(Problem description):
Which lines in the data below contain the string "MgtE"? Show each one.

Provided information START

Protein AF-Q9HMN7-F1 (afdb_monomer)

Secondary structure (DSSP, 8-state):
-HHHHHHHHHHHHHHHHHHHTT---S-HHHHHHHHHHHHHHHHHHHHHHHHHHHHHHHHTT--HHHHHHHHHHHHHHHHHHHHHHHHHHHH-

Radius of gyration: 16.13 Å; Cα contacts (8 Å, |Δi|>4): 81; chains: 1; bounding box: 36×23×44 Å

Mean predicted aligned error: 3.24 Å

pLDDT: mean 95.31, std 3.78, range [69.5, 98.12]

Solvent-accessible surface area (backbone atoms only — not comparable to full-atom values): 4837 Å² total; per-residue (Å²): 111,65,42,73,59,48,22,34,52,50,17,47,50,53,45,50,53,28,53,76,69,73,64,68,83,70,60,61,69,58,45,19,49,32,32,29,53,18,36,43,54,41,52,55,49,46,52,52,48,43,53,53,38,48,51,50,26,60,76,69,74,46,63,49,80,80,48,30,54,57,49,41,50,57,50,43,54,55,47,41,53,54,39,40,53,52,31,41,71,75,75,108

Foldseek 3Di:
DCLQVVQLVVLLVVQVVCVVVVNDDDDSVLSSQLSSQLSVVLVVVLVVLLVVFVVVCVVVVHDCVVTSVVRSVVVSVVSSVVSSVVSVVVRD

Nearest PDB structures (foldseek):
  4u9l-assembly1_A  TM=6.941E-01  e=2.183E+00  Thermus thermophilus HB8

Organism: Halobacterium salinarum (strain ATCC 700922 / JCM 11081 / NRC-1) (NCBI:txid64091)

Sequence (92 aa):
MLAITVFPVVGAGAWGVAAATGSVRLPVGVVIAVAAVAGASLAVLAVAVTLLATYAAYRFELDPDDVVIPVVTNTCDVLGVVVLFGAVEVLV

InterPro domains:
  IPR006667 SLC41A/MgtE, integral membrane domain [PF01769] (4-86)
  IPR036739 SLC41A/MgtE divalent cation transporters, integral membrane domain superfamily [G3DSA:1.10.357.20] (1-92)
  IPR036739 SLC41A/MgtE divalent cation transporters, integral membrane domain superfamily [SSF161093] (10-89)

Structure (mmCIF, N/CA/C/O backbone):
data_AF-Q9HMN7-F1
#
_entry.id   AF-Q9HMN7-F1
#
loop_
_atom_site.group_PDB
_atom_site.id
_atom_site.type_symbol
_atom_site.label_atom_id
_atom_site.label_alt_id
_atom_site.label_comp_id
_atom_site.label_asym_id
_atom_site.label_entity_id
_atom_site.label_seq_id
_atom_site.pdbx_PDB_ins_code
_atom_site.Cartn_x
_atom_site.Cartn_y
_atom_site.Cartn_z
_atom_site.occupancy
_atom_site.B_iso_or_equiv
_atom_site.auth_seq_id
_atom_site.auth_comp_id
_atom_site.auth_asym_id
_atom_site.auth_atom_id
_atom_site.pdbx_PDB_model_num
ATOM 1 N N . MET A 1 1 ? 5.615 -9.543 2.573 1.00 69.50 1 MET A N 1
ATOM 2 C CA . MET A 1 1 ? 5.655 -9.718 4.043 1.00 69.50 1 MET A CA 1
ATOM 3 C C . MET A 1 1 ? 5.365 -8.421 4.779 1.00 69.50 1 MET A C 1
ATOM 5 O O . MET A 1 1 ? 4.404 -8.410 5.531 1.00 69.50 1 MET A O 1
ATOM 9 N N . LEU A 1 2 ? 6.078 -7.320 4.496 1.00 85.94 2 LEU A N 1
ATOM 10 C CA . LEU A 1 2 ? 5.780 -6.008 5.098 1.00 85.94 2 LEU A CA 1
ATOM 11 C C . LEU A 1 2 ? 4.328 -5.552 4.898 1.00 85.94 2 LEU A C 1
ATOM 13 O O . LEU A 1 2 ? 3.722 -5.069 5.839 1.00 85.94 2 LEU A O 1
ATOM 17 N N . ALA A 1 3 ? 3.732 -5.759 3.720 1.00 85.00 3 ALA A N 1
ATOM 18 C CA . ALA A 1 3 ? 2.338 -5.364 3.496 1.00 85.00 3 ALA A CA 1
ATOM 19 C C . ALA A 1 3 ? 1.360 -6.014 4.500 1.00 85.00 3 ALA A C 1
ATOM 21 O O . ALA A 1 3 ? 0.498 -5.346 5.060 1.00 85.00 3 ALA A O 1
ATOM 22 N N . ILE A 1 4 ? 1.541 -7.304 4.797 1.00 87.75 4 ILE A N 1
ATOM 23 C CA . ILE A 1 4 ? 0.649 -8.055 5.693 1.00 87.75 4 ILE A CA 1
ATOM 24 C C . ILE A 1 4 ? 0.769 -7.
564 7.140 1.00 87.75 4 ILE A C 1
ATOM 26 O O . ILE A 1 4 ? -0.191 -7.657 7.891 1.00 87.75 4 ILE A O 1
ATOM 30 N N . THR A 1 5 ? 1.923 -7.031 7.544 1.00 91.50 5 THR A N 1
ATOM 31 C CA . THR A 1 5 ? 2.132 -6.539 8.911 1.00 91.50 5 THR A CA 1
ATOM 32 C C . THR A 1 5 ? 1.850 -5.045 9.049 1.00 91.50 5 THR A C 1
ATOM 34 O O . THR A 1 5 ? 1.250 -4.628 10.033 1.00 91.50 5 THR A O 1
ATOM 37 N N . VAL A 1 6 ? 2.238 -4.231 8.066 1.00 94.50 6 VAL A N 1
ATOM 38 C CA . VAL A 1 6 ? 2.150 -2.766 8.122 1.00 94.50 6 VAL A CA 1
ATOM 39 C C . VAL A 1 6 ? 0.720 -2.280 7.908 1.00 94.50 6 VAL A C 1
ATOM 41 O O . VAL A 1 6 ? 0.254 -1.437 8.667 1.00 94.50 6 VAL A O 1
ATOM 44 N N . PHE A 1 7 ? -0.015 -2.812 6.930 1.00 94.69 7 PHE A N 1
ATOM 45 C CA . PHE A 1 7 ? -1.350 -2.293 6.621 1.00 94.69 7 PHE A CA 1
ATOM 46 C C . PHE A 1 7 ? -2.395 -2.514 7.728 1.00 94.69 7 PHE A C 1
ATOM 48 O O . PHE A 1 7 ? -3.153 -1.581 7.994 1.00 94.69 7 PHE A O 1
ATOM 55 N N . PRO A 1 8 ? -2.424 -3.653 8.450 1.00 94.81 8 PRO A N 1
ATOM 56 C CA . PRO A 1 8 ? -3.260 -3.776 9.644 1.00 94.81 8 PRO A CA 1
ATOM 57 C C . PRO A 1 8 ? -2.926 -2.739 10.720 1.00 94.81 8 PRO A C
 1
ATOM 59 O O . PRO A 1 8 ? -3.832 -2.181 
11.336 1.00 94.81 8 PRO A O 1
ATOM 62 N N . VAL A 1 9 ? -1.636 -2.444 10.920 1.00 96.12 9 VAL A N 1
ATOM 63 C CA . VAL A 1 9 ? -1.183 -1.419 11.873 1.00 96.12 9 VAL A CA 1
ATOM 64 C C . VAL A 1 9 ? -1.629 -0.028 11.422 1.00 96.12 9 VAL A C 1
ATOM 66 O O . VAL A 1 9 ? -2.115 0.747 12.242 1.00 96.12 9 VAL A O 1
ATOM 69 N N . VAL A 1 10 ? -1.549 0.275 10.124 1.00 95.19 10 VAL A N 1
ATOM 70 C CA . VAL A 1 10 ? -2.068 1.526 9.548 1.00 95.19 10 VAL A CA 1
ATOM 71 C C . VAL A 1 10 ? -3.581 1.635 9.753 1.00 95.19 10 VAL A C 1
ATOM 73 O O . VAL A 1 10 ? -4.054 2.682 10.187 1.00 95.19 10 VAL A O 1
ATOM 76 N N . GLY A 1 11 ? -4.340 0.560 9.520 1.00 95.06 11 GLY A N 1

Provided information END
Provided information START

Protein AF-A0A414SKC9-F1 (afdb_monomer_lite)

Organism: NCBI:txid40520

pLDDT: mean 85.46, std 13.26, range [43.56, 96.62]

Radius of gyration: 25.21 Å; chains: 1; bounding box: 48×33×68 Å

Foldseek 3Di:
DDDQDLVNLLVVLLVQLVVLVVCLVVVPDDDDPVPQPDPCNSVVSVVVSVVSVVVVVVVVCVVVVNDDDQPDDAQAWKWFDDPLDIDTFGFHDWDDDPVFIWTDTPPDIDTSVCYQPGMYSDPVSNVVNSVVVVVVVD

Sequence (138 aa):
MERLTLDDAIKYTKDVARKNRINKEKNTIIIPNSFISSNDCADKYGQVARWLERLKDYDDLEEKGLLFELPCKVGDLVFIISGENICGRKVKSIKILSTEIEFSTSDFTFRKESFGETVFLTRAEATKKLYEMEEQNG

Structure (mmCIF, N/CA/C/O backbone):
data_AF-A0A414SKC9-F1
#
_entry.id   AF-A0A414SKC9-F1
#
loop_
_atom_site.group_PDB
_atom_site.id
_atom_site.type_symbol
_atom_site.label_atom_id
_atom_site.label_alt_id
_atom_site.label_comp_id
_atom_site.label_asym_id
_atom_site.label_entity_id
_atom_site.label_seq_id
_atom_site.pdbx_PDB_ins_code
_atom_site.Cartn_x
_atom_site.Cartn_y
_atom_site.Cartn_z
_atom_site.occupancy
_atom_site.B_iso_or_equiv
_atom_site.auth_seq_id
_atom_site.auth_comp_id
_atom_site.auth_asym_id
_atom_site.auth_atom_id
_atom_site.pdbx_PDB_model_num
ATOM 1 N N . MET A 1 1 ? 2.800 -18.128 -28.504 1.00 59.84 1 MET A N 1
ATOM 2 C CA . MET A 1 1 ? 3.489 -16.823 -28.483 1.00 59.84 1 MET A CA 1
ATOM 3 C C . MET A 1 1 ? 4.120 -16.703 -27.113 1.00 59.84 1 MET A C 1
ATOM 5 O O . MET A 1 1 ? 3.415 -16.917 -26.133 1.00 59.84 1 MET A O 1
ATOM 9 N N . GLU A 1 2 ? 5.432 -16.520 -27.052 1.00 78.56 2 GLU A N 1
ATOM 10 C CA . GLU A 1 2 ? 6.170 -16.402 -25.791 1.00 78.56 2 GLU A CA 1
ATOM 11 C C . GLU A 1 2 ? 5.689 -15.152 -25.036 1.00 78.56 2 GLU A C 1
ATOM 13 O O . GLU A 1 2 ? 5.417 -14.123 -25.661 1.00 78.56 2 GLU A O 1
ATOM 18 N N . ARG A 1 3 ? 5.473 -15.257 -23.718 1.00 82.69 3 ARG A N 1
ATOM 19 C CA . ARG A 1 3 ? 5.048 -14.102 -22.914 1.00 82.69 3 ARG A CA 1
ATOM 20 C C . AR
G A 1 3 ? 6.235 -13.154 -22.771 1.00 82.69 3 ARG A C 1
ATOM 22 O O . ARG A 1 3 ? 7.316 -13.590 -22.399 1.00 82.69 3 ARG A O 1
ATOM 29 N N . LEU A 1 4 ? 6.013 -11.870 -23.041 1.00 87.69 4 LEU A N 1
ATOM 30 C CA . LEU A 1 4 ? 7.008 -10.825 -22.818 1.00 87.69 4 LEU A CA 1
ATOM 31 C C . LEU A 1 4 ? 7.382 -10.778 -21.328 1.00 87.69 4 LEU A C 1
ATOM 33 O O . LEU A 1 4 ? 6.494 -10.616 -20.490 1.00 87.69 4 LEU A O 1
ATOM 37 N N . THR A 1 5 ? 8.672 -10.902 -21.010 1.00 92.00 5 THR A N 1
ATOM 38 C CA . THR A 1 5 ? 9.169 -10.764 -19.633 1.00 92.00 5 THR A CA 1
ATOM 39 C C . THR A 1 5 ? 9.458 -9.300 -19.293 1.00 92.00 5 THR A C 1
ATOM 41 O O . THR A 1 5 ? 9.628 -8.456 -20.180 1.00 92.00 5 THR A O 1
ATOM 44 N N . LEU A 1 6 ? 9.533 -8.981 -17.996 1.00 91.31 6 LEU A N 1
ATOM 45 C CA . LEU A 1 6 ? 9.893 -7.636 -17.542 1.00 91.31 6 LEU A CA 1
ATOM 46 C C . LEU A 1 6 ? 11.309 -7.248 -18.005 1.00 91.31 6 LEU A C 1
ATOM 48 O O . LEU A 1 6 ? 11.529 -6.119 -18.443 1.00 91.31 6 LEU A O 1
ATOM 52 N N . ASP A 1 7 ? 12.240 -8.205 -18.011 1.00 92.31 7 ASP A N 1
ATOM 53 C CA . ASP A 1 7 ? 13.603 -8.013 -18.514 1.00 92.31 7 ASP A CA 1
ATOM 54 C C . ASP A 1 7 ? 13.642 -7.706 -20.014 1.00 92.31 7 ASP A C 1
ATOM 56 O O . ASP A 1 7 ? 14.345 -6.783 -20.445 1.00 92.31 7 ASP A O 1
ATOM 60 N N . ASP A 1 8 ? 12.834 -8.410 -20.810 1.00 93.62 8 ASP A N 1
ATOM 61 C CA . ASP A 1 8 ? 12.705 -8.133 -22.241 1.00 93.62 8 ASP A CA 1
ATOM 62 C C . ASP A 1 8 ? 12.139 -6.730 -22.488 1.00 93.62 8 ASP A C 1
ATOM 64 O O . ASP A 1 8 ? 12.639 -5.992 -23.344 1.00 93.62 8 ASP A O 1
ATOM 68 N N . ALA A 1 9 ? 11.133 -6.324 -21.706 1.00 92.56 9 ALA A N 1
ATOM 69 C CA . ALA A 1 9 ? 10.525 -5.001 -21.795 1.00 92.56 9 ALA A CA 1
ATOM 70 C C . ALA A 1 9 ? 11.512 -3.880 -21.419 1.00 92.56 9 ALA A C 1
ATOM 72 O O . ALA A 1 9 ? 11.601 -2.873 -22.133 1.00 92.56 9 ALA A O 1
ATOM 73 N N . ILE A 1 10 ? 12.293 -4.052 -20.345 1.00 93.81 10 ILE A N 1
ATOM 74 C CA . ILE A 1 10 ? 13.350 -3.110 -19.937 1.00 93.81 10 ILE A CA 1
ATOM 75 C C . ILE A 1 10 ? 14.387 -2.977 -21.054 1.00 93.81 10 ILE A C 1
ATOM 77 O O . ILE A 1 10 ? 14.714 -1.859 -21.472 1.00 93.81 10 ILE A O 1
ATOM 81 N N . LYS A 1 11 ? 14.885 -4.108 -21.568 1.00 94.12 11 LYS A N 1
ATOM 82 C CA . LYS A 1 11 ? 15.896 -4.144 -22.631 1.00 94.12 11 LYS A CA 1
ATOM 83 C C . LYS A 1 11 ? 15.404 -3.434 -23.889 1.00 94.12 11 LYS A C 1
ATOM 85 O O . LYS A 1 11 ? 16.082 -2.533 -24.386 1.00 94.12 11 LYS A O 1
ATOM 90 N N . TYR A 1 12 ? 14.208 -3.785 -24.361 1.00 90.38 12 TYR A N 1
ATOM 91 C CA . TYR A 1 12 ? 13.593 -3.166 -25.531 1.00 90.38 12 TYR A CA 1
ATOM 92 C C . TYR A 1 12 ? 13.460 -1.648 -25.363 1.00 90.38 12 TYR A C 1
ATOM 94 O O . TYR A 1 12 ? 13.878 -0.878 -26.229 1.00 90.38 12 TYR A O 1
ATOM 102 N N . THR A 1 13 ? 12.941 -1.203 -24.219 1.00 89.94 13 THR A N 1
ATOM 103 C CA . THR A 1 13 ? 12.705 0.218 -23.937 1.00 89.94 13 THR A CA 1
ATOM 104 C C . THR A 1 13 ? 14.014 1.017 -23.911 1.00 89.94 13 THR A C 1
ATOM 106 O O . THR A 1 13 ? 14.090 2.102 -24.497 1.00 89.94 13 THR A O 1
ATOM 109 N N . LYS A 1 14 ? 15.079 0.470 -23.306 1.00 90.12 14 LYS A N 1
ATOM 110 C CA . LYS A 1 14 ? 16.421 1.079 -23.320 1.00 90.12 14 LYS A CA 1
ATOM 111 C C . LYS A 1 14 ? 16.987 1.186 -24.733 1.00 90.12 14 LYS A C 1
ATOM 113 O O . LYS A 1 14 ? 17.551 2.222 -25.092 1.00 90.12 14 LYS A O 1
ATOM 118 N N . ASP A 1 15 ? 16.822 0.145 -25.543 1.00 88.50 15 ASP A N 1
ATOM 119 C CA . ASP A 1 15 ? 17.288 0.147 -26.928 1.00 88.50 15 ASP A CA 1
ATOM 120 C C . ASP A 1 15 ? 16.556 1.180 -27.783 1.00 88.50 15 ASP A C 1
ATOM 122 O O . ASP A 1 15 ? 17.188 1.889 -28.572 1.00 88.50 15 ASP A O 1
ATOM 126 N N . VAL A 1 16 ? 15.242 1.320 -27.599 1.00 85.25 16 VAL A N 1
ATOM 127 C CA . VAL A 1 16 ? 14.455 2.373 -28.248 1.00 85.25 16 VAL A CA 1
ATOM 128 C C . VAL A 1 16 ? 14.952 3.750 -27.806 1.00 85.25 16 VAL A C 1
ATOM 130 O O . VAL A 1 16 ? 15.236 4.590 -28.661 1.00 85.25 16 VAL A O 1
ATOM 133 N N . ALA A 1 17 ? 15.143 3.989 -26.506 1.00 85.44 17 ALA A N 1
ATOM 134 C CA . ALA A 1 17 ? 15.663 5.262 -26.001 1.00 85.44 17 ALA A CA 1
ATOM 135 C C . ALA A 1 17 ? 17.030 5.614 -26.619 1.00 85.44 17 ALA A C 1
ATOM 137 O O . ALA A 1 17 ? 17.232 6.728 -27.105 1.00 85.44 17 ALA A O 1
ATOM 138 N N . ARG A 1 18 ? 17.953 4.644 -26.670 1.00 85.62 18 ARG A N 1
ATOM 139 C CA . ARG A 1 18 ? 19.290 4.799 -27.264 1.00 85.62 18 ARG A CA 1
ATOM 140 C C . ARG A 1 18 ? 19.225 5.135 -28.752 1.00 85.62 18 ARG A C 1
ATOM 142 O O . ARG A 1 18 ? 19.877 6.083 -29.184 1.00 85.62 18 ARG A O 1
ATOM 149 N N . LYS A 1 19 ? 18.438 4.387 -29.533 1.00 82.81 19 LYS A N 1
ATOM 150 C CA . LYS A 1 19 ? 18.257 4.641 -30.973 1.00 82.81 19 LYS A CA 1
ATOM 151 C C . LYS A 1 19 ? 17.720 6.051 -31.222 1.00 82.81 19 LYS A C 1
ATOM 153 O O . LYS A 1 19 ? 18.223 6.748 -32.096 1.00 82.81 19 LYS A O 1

Provided information END

(Result for this exercise):
  IPR006667 SLC41A/MgtE, integral membrane domain [PF01769] (4-86)
  IPR036739 SLC41A/MgtE divalent cation transporters, integral membrane domain superfamily [G3DSA:1.10.357.20] (1-92)
  IPR036739 SLC41A/MgtE divalent cation transporters, integral membrane domain superfamily [SSF161093] (10-89)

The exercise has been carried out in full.